Instructions to follow> Every line in the data below from the one containing "ATOM 49 C CA" down to the one containing "ATOM 74 O O", both included, must be retyped exactly; no other line is to appear.

[Stored records]
************
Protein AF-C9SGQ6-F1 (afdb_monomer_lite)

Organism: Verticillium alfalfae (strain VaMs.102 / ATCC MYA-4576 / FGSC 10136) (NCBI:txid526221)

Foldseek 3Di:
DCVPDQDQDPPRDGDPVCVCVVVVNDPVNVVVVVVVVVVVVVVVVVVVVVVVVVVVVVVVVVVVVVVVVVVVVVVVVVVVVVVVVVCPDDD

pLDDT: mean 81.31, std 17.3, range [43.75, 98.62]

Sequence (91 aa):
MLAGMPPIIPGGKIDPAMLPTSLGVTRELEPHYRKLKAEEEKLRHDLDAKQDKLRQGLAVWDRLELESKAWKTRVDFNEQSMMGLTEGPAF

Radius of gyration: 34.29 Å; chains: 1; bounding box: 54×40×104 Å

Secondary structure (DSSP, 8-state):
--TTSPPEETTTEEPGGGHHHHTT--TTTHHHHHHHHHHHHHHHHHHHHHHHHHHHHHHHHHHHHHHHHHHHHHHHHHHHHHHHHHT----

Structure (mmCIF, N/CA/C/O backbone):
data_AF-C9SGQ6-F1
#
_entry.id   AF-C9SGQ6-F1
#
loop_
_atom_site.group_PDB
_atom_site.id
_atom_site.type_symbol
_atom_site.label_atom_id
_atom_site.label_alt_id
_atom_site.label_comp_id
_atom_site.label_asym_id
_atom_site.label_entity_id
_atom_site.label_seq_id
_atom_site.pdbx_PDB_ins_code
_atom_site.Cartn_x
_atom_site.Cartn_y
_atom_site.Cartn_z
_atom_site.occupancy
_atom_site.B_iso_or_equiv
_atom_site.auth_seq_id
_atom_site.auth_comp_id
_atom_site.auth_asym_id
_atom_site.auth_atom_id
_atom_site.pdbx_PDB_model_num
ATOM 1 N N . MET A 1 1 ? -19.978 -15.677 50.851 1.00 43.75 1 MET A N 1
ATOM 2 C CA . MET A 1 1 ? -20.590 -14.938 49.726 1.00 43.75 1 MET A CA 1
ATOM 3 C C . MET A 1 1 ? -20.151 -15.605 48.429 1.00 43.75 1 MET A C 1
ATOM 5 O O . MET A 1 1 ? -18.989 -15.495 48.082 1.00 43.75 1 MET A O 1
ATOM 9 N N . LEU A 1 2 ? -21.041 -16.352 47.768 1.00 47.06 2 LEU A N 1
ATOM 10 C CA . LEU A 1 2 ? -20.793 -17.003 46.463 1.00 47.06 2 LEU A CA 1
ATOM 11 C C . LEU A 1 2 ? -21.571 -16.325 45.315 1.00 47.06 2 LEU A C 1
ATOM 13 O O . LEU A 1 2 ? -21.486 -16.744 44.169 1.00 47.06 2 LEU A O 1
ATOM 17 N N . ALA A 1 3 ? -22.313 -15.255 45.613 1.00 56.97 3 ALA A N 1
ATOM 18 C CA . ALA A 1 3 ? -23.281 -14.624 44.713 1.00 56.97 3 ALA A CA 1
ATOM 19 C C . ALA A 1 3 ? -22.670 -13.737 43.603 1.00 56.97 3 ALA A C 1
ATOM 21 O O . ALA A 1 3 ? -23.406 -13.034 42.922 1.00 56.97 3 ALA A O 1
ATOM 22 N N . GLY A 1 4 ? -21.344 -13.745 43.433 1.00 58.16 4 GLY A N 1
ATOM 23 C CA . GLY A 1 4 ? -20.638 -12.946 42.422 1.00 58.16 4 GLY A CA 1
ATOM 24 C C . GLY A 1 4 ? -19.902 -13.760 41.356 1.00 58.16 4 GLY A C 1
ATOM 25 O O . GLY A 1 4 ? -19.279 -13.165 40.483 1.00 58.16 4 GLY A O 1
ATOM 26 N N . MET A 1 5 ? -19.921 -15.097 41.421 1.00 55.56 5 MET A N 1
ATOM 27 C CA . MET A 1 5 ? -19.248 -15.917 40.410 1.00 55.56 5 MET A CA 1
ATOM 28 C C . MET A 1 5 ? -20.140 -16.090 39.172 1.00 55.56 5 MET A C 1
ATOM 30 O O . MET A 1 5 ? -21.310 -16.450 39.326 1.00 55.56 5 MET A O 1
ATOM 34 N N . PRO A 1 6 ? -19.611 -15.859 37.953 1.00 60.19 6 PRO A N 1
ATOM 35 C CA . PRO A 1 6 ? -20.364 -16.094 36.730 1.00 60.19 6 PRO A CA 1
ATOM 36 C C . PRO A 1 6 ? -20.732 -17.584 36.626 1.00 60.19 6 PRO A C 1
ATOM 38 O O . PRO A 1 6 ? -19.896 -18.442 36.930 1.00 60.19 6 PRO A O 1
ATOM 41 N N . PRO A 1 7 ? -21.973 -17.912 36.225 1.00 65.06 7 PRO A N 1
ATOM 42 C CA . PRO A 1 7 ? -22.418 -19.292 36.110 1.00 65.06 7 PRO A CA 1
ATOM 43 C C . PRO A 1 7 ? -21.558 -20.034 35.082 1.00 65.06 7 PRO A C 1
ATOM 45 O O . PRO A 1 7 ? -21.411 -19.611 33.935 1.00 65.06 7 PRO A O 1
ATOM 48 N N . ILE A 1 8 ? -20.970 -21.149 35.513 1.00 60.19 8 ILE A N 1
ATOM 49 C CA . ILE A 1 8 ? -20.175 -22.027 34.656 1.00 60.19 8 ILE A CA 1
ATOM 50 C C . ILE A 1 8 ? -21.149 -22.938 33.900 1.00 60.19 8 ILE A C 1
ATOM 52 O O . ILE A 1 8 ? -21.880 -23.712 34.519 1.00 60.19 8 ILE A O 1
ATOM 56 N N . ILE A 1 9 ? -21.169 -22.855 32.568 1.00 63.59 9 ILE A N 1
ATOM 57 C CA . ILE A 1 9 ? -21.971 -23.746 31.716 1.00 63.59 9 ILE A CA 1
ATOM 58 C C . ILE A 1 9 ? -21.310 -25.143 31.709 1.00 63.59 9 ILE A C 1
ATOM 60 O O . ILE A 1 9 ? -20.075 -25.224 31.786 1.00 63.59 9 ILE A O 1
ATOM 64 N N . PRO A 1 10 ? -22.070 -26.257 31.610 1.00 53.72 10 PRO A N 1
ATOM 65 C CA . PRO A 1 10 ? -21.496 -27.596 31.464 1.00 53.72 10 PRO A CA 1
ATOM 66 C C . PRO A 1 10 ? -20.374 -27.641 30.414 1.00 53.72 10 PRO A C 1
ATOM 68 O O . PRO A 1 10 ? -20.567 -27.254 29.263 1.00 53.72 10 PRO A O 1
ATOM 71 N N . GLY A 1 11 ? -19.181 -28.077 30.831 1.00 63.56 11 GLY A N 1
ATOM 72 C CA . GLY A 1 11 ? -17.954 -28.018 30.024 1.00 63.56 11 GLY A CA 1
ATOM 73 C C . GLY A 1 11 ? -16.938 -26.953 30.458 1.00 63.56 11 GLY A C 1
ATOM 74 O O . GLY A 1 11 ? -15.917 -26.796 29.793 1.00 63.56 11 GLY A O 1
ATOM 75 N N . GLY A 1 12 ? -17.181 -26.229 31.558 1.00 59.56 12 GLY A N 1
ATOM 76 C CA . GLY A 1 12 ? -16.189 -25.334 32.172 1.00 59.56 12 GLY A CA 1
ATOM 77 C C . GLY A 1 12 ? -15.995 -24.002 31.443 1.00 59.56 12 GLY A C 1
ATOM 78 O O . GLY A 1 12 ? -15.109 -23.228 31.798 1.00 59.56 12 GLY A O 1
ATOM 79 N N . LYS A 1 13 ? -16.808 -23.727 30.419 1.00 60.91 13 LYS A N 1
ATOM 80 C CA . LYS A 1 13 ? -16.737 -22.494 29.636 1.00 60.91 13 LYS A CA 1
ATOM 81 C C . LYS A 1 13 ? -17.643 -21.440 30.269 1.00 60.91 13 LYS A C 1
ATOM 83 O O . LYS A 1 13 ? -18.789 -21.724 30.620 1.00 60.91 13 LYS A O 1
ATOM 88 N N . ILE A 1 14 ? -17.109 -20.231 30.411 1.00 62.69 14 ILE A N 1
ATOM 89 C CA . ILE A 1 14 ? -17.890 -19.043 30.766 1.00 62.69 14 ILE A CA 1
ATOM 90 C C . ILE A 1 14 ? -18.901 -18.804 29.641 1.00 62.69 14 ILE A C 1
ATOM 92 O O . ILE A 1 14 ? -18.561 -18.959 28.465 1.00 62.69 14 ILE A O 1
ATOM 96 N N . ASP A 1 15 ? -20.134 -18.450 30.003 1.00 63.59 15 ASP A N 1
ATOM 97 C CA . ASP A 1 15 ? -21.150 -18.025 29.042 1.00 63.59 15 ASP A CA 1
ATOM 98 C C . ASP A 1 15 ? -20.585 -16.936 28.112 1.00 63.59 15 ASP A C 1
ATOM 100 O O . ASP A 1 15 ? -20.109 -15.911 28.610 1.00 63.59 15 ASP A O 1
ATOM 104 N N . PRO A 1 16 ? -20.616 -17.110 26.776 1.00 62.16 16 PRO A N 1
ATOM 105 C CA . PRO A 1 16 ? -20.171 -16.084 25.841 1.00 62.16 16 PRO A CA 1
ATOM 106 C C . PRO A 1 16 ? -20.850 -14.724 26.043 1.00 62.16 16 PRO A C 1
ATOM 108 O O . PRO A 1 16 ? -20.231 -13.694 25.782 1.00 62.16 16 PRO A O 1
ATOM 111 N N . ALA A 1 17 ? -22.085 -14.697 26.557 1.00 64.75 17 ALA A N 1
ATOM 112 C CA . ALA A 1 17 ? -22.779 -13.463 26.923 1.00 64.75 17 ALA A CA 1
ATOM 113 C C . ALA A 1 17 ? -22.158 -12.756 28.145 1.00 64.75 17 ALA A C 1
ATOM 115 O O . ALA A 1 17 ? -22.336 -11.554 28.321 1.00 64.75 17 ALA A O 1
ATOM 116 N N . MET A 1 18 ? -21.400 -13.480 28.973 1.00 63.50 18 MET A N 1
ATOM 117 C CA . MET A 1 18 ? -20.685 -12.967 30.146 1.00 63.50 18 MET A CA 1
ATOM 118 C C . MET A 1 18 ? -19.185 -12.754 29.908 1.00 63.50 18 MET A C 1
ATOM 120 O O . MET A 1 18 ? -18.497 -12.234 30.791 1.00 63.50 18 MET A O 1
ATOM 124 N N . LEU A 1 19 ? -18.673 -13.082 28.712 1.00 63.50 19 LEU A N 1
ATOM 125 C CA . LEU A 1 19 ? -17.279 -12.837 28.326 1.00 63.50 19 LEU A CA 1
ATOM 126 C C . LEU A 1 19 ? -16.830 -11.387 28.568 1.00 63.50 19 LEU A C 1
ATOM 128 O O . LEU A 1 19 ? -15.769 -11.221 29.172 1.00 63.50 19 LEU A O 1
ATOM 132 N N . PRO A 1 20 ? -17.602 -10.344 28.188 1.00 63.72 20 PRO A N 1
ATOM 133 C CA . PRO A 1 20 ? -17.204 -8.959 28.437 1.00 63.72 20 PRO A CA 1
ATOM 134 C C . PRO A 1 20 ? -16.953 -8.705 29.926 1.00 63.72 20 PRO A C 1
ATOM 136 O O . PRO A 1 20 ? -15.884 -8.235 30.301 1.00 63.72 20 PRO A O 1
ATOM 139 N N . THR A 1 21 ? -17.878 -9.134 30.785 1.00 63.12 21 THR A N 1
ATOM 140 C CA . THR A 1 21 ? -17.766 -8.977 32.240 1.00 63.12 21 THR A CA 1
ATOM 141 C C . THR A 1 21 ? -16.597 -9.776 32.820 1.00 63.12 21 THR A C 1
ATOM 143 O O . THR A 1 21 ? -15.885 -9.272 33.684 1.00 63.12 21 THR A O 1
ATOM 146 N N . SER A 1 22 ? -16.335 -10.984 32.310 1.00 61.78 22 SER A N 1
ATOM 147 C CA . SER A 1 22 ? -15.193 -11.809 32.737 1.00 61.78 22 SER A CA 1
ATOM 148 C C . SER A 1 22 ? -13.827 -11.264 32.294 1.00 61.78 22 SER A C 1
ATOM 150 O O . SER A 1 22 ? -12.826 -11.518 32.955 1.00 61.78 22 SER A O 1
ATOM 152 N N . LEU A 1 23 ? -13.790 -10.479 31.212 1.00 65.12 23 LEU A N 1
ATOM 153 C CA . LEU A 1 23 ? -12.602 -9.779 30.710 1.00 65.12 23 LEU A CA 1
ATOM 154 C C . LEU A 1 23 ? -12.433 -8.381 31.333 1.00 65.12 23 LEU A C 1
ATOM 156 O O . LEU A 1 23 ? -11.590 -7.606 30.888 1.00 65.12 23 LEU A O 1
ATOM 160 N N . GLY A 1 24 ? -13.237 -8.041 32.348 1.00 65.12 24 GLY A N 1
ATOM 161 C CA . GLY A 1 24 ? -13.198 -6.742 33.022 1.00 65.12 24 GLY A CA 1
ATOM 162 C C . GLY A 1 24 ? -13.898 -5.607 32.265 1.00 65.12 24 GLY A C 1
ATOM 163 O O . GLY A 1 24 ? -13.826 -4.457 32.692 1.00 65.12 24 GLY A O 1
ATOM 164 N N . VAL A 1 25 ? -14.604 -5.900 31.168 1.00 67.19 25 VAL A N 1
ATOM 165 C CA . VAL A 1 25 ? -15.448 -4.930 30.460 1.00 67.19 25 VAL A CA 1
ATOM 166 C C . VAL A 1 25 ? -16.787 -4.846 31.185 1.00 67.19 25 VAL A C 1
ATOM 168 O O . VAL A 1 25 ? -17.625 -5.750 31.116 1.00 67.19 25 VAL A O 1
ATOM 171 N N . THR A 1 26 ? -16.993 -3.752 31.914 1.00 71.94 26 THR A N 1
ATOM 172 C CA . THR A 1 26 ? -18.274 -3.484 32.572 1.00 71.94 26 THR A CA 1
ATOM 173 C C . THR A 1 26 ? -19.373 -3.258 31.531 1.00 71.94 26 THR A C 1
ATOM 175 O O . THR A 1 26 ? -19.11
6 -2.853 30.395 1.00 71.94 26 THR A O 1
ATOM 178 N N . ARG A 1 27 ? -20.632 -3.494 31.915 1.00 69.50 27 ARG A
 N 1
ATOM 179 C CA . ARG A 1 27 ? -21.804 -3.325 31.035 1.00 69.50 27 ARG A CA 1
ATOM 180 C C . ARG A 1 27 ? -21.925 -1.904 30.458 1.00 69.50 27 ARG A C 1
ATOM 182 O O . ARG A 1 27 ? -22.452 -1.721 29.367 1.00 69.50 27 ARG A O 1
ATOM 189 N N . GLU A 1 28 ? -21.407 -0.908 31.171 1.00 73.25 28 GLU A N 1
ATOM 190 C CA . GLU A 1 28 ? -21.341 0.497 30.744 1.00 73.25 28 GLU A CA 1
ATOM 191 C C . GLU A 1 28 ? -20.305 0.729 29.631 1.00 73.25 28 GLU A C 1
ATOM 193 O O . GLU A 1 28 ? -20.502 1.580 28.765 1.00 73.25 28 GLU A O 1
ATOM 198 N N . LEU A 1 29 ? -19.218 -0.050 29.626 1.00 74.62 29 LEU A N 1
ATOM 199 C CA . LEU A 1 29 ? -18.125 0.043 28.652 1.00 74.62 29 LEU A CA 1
************
Completed exercise>
ATOM 49 C CA . ILE A 1 8 ? -20.175 -22.027 34.656 1.00 60.19 8 ILE A CA 1
ATOM 50 C C . ILE A 1 8 ? -21.149 -22.938 33.900 1.00 60.19 8 ILE A C 1
ATOM 52 O O . ILE A 1 8 ? -21.880 -23.712 34.519 1.00 60.19 8 ILE A O 1
ATOM 56 N N . ILE A 1 9 ? -21.169 -22.855 32.568 1.00 63.59 9 ILE A N 1
ATOM 57 C CA . ILE A 1 9 ? -21.971 -23.746 31.716 1.00 63.59 9 ILE A CA 1
ATOM 58 C C . ILE A 1 9 ? -21.310 -25.143 31.709 1.00 63.59 9 ILE A C 1
ATOM 60 O O . ILE A 1 9 ? -20.075 -25.224 31.786 1.00 63.59 9 ILE A O 1
ATOM 64 N N . PRO A 1 10 ? -22.070 -26.257 31.610 1.00 53.72 10 PRO A N 1
ATOM 65 C CA . PRO A 1 10 ? -21.496 -27.596 31.464 1.00 53.72 10 PRO A CA 1
ATOM 66 C C . PRO A 1 10 ? -20.374 -27.641 30.414 1.00 53.72 10 PRO A C 1
ATOM 68 O O . PRO A 1 10 ? -20.567 -27.254 29.263 1.00 53.72 10 PRO A O 1
ATOM 71 N N . GLY A 1 11 ? -19.181 -28.077 30.831 1.00 63.56 11 GLY A N 1
ATOM 72 C CA . GLY A 1 11 ? -17.954 -28.018 30.024 1.00 63.56 11 GLY A CA 1
ATOM 73 C C . GLY A 1 11 ? -16.938 -26.953 30.458 1.00 63.56 11 GLY A C 1
ATOM 74 O O . GLY A 1 11 ? -15.917 -26.796 29.793 1.00 63.56 11 GLY A O 1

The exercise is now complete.